The area of Panzano was already inhabited in Etruscan times as shown by the finding of a stele dating back to the VI – V century B.C. near the parish Church of San Leolino, stele then dispersed. Also in Roman times the area was densely inhabited, of that period have remained numerous traces in the place names including Panzano himself. At the beginning of the X-th century the Pieve di San leolino a Flacciano was mentioned, then it became Panzano.
In the twelfth century there is the first testimony of the name Panzano that is mentioned in the plebs sancti leolini sitam in Panzano while in the tenth of the thirteenth century is also cited the church of Santa Maria placed in the castle. The castle of Panzano had certainly already developed before the 12th century and was one of the possessions of the Firofidolfi family. There are not many traces of the castle’s history. In the middle of the XIII-th century when the Florentine countryside was organized in the leagues Panzano was included in the League of the Val di Greve. After the Battle of Montaperti in 1260 the castle was sacked and it had destroyed two towers by the victorious Ghibelline troops. During the war that opposed Florence with the Visconti of Milan Panzano, in 1397, was occupied and again sacked by the troops of Alberrico da barbiano.
In 1478, the Sienese troops and their allies, the troops of the King of Naples Ferdinand II of Aragon invaded Chianti for the second time. On that occasion the castle of Panzano was one of the most important bulwarks in defence of the Republic of Florence and became the seat of the Commissioner of the Republic. After the fall of the Republic of Siena in 1555, Panzano will no longer be involved in war events until 1944.
Monuments and places of interest
Torre del cassero
The castle is the highest and the oldest part of Panzano. A large part of the walls surrounding the hill are still preserved; on two sides, however, they have been reduced in height while in the south-east they are completely missing. There are also some corner towers among which one has been reused as a bell tower of the church of Santa Maria while another still retains the apparatus to protrude.
The internal structure of the castle is simple; from the only access door, which originally may have had an antiporta, through a single road you get to a small square on which the formwork faces. The formwork consists of a high tower that rises higher than all the other buildings. Inside the castle there are other interesting buildings including the one next to the entrance door that has a clear medieval character. All the buildings of the castle for the accuracy of the wall and for the style of the archivolts date to the XII century the structures of the castle of Panzano.
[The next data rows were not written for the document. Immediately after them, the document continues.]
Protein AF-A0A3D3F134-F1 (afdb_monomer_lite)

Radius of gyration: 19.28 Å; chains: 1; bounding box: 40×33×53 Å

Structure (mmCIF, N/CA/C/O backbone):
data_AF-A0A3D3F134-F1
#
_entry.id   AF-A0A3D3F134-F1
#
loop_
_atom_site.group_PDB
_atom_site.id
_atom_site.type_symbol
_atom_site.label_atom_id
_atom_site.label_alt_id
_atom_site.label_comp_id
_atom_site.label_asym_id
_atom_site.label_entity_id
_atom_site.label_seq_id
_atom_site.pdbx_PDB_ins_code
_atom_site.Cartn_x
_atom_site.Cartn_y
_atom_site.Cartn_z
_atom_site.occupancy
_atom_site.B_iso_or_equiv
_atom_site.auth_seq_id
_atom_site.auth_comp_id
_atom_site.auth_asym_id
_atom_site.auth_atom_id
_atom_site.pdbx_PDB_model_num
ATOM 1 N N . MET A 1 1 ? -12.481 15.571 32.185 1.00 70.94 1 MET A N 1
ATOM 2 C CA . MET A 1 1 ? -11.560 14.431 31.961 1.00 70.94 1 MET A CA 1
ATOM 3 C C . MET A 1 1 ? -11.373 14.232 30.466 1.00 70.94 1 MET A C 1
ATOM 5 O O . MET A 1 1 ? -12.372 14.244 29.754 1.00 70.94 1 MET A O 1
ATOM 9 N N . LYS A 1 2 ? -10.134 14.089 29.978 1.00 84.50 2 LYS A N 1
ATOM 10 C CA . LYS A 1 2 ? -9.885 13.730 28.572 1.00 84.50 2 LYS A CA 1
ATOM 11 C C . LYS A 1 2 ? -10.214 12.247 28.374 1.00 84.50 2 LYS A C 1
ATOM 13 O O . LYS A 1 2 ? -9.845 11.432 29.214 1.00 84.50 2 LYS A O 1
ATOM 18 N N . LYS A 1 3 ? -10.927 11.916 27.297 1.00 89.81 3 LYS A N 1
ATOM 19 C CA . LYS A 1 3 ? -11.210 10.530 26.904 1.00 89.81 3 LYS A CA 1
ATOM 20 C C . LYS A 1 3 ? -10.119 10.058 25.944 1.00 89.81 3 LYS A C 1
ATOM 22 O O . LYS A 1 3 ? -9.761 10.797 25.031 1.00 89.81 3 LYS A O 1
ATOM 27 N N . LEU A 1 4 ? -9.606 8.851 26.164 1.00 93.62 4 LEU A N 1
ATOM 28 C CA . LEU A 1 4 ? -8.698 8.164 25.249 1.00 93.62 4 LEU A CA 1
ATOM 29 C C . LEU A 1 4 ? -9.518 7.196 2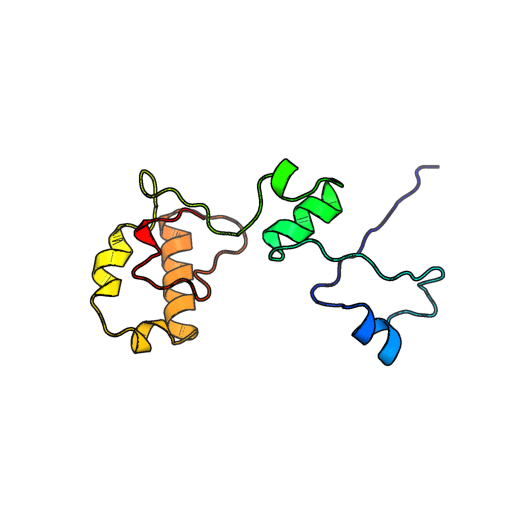4.393 1.00 93.62 4 LEU A C 1
ATOM 31 O O . LEU A 1 4 ? -10.320 6.437 24.932 1.00 93.62 4 LEU A O 1
ATOM 35 N N . ALA A 1 5 ? -9.311 7.227 23.080 1.00 91.25 5 ALA A N 1
ATOM 36 C CA . ALA A 1 5 ? -9.857 6.244 22.154 1.00 91.25 5 ALA A CA 1
ATOM 37 C C . ALA A 1 5 ? -8.697 5.473 21.519 1.00 91.25 5 ALA A C 1
ATOM 39 O O . ALA A 1 5 ? -7.730 6.084 21.063 1.00 91.25 5 ALA A O 1
ATOM 40 N N . MET A 1 6 ? -8.797 4.146 21.506 1.00 90.75 6 MET A N 1
ATOM 41 C CA . MET A 1 6 ? -7.834 3.250 20.873 1.00 90.75 6 MET A CA 1
ATOM 42 C C . MET A 1 6 ? -8.542 2.496 19.754 1.00 90.75 6 MET A C 1
ATOM 44 O O . MET A 1 6 ? -9.608 1.923 19.972 1.00 90.75 6 MET A O 1
ATOM 48 N N . TYR A 1 7 ? -7.933 2.491 18.574 1.00 90.38 7 TYR A N 1
ATOM 49 C CA . TYR A 1 7 ? -8.419 1.770 17.405 1.00 90.38 7 TYR A CA 1
ATOM 50 C C . TYR A 1 7 ? -7.372 0.727 17.029 1.00 90.38 7 TYR A C 1
ATOM 52 O O . TYR A 1 7 ? -6.187 1.048 16.948 1.00 90.38 7 TYR A O 1
ATOM 60 N N . VAL A 1 8 ? -7.805 -0.516 16.834 1.00 89.62 8 VAL A N 1
ATOM 61 C CA . VAL A 1 8 ? -6.931 -1.636 16.477 1.00 89.62 8 VAL A CA 1
ATOM 62 C C . VAL A 1 8 ? -7.402 -2.187 15.141 1.00 89.62 8 VAL A C 1
ATOM 64 O O . VAL A 1 8 ? -8.548 -2.611 15.010 1.00 89.62 8 VAL A O 1
ATOM 67 N N . PHE A 1 9 ? -6.510 -2.162 14.158 1.00 89.38 9 PHE A N 1
ATOM 68 C CA . PHE A 1 9 ? -6.705 -2.809 12.869 1.00 89.38 9 PHE A CA 1
ATOM 69 C C . PHE A 1 9 ? -5.973 -4.151 12.866 1.00 89.38 9 PHE A C 1
ATOM 71 O O . PHE A 1 9 ? -4.828 -4.235 13.313 1.00 89.38 9 PHE A O 1
ATOM 78 N N . ILE A 1 10 ? -6.642 -5.194 12.381 1.00 89.94 10 ILE A N 1
ATOM 79 C CA . ILE A 1 10 ? -6.086 -6.542 12.274 1.00 89.94 10 ILE A CA 1
ATOM 80 C C . ILE A 1 10 ? -6.170 -6.941 10.811 1.00 89.94 10 ILE A C 1
ATOM 82 O O . ILE A 1 10 ? -7.264 -7.119 10.274 1.00 89.94 10 ILE A O 1
ATOM 86 N N . ASP A 1 11 ? -5.006 -7.060 10.181 1.00 89.62 11 ASP A N 1
ATOM 87 C CA . ASP A 1 11 ? -4.920 -7.406 8.770 1.00 89.62 11 ASP A CA 1
ATOM 88 C C . ASP A 1 11 ? -5.528 -8.793 8.505 1.00 89.62 11 ASP A C 1
ATOM 90 O O . ASP A 1 11 ? -5.383 -9.725 9.301 1.00 89.62 11 ASP A O 1
ATOM 94 N N . ALA A 1 12 ? -6.237 -8.904 7.384 1.00 88.56 12 ALA A N 1
ATOM 95 C CA . ALA A 1 12 ? -6.907 -10.110 6.904 1.00 88.56 12 ALA A CA 1
ATOM 96 C C . ALA A 1 12 ? -7.927 -10.775 7.865 1.00 88.56 12 ALA A C 1
ATOM 98 O O . ALA A 1 12 ? -8.329 -11.919 7.629 1.00 88.56 12 ALA A O 1
ATOM 99 N N . LEU A 1 13 ? -8.420 -10.084 8.904 1.00 90.88 13 LEU A N 1
ATOM 100 C CA . LEU A 1 13 ? -9.502 -10.591 9.762 1.00 90.88 13 LEU A CA 1
ATOM 101 C C . LEU A 1 13 ? -10.884 -10.363 9.118 1.00 90.88 13 LEU A C 1
ATOM 103 O O . LEU A 1 13 ? -11.603 -9.419 9.441 1.00 90.88 13 LEU A O 1
ATOM 107 N N . GLY A 1 14 ? -11.252 -11.238 8.180 1.00 91.56 14 GLY A N 1
ATOM 108 C CA . GLY A 1 14 ? -12.557 -11.207 7.508 1.00 91.56 14 GLY A CA 1
ATOM 109 C C . GLY A 1 14 ? -13.735 -11.574 8.422 1.00 91.56 14 GLY A C 1
ATOM 110 O O . GLY A 1 14 ? -13.577 -12.306 9.401 1.00 91.56 14 GLY A O 1
ATOM 111 N N . TRP A 1 15 ? -14.939 -11.111 8.063 1.00 93.50 15 TRP A N 1
ATOM 112 C CA . TRP A 1 15 ? -16.172 -11.360 8.827 1.00 93.50 15 TRP A CA 1
ATOM 113 C C . TRP A 1 15 ? -16.455 -12.854 9.017 1.00 93.50 15 TRP A C 1
ATOM 115 O O . TRP A 1 15 ? -16.784 -13.292 10.110 1.00 93.50 15 TRP A O 1
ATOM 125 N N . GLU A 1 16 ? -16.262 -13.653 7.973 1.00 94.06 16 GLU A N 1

Built and always belonged to the firidolfi family or Panzano (who, according to some authors, have given the name to the present Via panzani in Florence)in the middle of the 19th century it passed partly by succession and partly by the Counts Mancini to the family Buoninsegni (then good citizens) to which it belonged until the second half of the 20th century. Just outside the castle was the ancient church dedicated to Santa Maria which was replaced by the present one at the end of the 19th century.
Borgo di Panzano
Outside the castle, along the access road that follows the ridge of the hill, already in the twelfth century is ascertained the presence of a village as reported in a document of 1146, burgus de castro de Panzano.
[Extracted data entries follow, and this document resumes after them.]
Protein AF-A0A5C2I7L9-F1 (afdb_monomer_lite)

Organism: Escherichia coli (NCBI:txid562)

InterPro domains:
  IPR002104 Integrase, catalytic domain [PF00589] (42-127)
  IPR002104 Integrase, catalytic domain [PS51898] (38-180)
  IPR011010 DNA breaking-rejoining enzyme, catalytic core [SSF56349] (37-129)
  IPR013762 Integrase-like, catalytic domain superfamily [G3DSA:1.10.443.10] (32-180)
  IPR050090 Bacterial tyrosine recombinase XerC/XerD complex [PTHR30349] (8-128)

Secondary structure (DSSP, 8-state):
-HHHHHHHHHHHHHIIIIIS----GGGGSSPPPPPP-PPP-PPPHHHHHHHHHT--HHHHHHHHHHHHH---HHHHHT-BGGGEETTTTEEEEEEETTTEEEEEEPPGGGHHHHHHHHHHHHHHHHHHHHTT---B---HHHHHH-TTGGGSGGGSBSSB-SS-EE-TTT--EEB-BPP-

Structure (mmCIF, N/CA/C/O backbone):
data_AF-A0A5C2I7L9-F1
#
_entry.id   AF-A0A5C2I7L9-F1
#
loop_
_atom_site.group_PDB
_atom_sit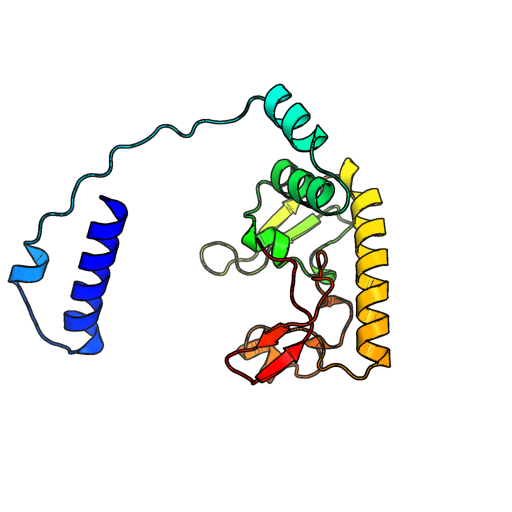e.id
_atom_site.type_symbol
_atom_site.label_atom_id
_atom_site.label_alt_id
_atom_site.label_comp_id
_atom_site.label_asym_id
_atom_site.label_entity_id
_atom_site.label_seq_id
_atom_site.pdbx_PDB_ins_code
_atom_site.Cartn_x
_atom_site.Cartn_y
_atom_site.Cartn_z
_atom_site.occupancy
_atom_site.B_iso_or_equiv
_atom_site.auth_seq_id
_atom_site.auth_comp_id
_atom_site.auth_asym_id
_atom_site.auth_atom_id
_atom_site.pdbx_PDB_model_num
ATOM 1 N N . SER A 1 1 ? -8.997 -1.510 27.934 1.00 83.62 1 SER A N 1
ATOM 2 C CA . SER A 1 1 ? -9.399 -0.100 27.716 1.00 83.62 1 SER A CA 1
ATOM 3 C C . SER A 1 1 ? -10.895 -0.025 27.392 1.00 83.62 1 SER A C 1
ATOM 5 O O . SER A 1 1 ? -11.528 -1.068 27.244 1.00 83.62 1 SER A O 1
ATOM 7 N N . VAL A 1 2 ? -11.471 1.179 27.242 1.00 86.06 2 VAL A N 1
ATOM 8 C CA . VAL A 1 2 ? -12.870 1.358 26.788 1.00 86.06 2 VAL A CA 1
ATOM 9 C C . VAL A 1 2 ? -13.120 0.686 25.430 1.00 86.06 2 VAL A C 1
ATOM 11 O O . VAL A 1 2 ? -14.165 0.067 25.243 1.00 86.06 2 VAL A O 1
ATOM 14 N N . SER A 1 3 ? -12.161 0.758 24.496 1.00 84.62 3 SER A N 1
ATOM 15 C CA . SER A 1 3 ? -12.274 0.077 23.199 1.00 84.62 3 SER A CA 1
ATOM 16 C C . SER A 1 3 ? -12.257 -1.443 23.354 1.00 84.62 3 SER A C 1
ATOM 18 O O . SER A 1 3 ? -13.128 -2.103 22.796 1.00 84.62 3 SER A O 1
ATOM 20 N N . THR A 1 4 ? -11.354 -1.994 24.176 1.00 89.19 4 THR A N 1
ATOM 21 C CA . THR A 1 4 ? -11.294 -3.440 24.455 1.00 89.19 4 THR A CA 1
ATOM 22 C C . THR A 1 4 ? -12.610 -3.960 25.031 1.00 89.19 4 THR A C 1
ATOM 24 O O . THR A 1 4 ? -13.125 -4.962 24.549 1.00 89.19 4 THR A O 1
ATOM 27 N N . HIS A 1 5 ? -13.188 -3.265 26.020 1.00 90.25 5 HIS A N 1
ATOM 28 C CA . HIS A 1 5 ? -14.462 -3.670 26.622 1.00 90.25 5 HIS A CA 1
ATOM 29 C C . HIS A 1 5 ? -15.588 -3.679 25.581 1.00 90.25 5 HIS A C 1
ATOM 31 O O . HIS A 1 5 ? -16.345 -4.640 25.489 1.00 90.25 5 HIS A O 1
ATOM 37 N N . ARG A 1 6 ? -15.691 -2.623 24.762 1.00 88.38 6 ARG A N 1
ATOM 38 C CA . ARG A 1 6 ? -16.726 -2.535 23.720 1.00 88.38 6 ARG A CA 1
ATOM 39 C C . ARG A 1 6 ? -16.564 -3.619 22.658 1.00 88.38 6 ARG A C 1
ATOM 41 O O . ARG A 1 6 ? -17.572 -4.166 22.227 1.00 88.38 6 ARG A O 1
ATOM 48 N N . GLN A 1 7 ? -15.329 -3.941 22.273 1.00 91.88 7 GLN A N 1
ATOM 49 C CA . GLN A 1 7 ? -15.039 -5.019 21.329 1.00 91.88 7 GLN A CA 1
ATOM 50 C C . GLN A 1 7 ? -15.439 -6.385 21.903 1.00 91.88 7 GLN A C 1
ATOM 52 O O . GLN A 1 7 ? -16.101 -7.158 21.219 1.00 91.88 7 GLN A O 1
ATOM 57 N N . ALA A 1 8 ? -15.092 -6.656 23.166 1.00 91.62 8 ALA A N 1
ATOM 58 C CA . ALA A 1 8 ? -15.444 -7.900 23.846 1.00 91.62 8 ALA A CA 1
ATOM 59 C C . ALA A 1 8 ? -16.964 -8.061 23.995 1.00 91.62 8 ALA A C 1
ATOM 61 O O . ALA A 1 8 ? -17.513 -9.097 23.630 1.00 91.62 8 ALA A O 1
ATOM 62 N N . LEU A 1 9 ? -17.662 -7.014 24.447 1.00 91.38 9 LEU A N 1
ATOM 63 C CA . LEU A 1 9 ? -19.120 -7.032 24.560 1.00 91.38 9 LEU A CA 1
ATOM 64 C C . LEU A 1 9 ? -19.794 -7.224 23.193 1.00 91.38 9 LEU A C 1
ATOM 66 O O . LEU A 1 9 ? -20.723 -8.016 23.075 1.00 91.38 9 LEU A O 1
ATOM 70 N N . ALA A 1 10 ? -19.312 -6.545 22.146 1.00 90.00 10 ALA A N 1
ATOM 71 C CA . ALA A 1 10 ? -19.824 -6.730 20.788 1.00 90.00 10 ALA A CA 1
ATOM 72 C C . ALA A 1 10 ? -19.612 -8.166 20.277 1.00 90.00 10 ALA A C 1
ATOM 74 O O . ALA A 1 10 ? -20.514 -8.722 19.654 1.00 90.00 10 ALA A O 1
ATOM 75 N N . ALA A 1 11 ? -18.459 -8.775 20.572 1.00 92.62 11 ALA A N 1
ATOM 76 C CA . ALA A 1 11 ? -18.175 -10.162 20.217 1.00 92.62 11 ALA A CA 1
ATOM 77 C C . ALA A 1 11 ? -19.121 -11.141 20.930 1.00 92.62 11 ALA A C 1
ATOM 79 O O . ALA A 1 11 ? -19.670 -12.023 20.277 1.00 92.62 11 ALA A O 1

The village and the castle form what is currently the so-called Panzano Alto. The village of Panzano is divided into two streets that start from a small square go up parallel to the castle. Among the buildings of the village some show characters referring to the seventeenth or eighteenth century although from below some falling plasters overlook medieval structures.
Bell
The area called Campana is the one that stands at the foot of the Panzano hill at the intersection of the hill road that winds along the watershed between Greve and Pesa, joining through a very scenic route the two localities on the edge of San Casciano in Val di Pesa on one side and volpaia on the other passing through the Castle of the shanks, and the via chiantigiana that leads to Radda in Chianti and Castellina in Chianti, (Campana Pass 480 m a.s.l.). Its name derives from the shape of the square [gastone bucciarelli] which seen from above resembles a bell.
The bell was also mentioned in the Charter of the Captains of Part Guelph realized at the end of the XVI century; in that map is called Piazza Panzanini and on the square still existing today Conca d’Oro is the part of Panzano, which faces and descends on the wide valley of the river/Pesa river; hence a landscape as far as the eye can see of the woods, vineyards and olive groves of Central Tuscany. The name Conca d’Oro refers to the shape of the hillsides at that point, a basin, once completely cultivated with wheat (golden) and where today the vineyards of Chianti Classico (the Chianti gold) are extended.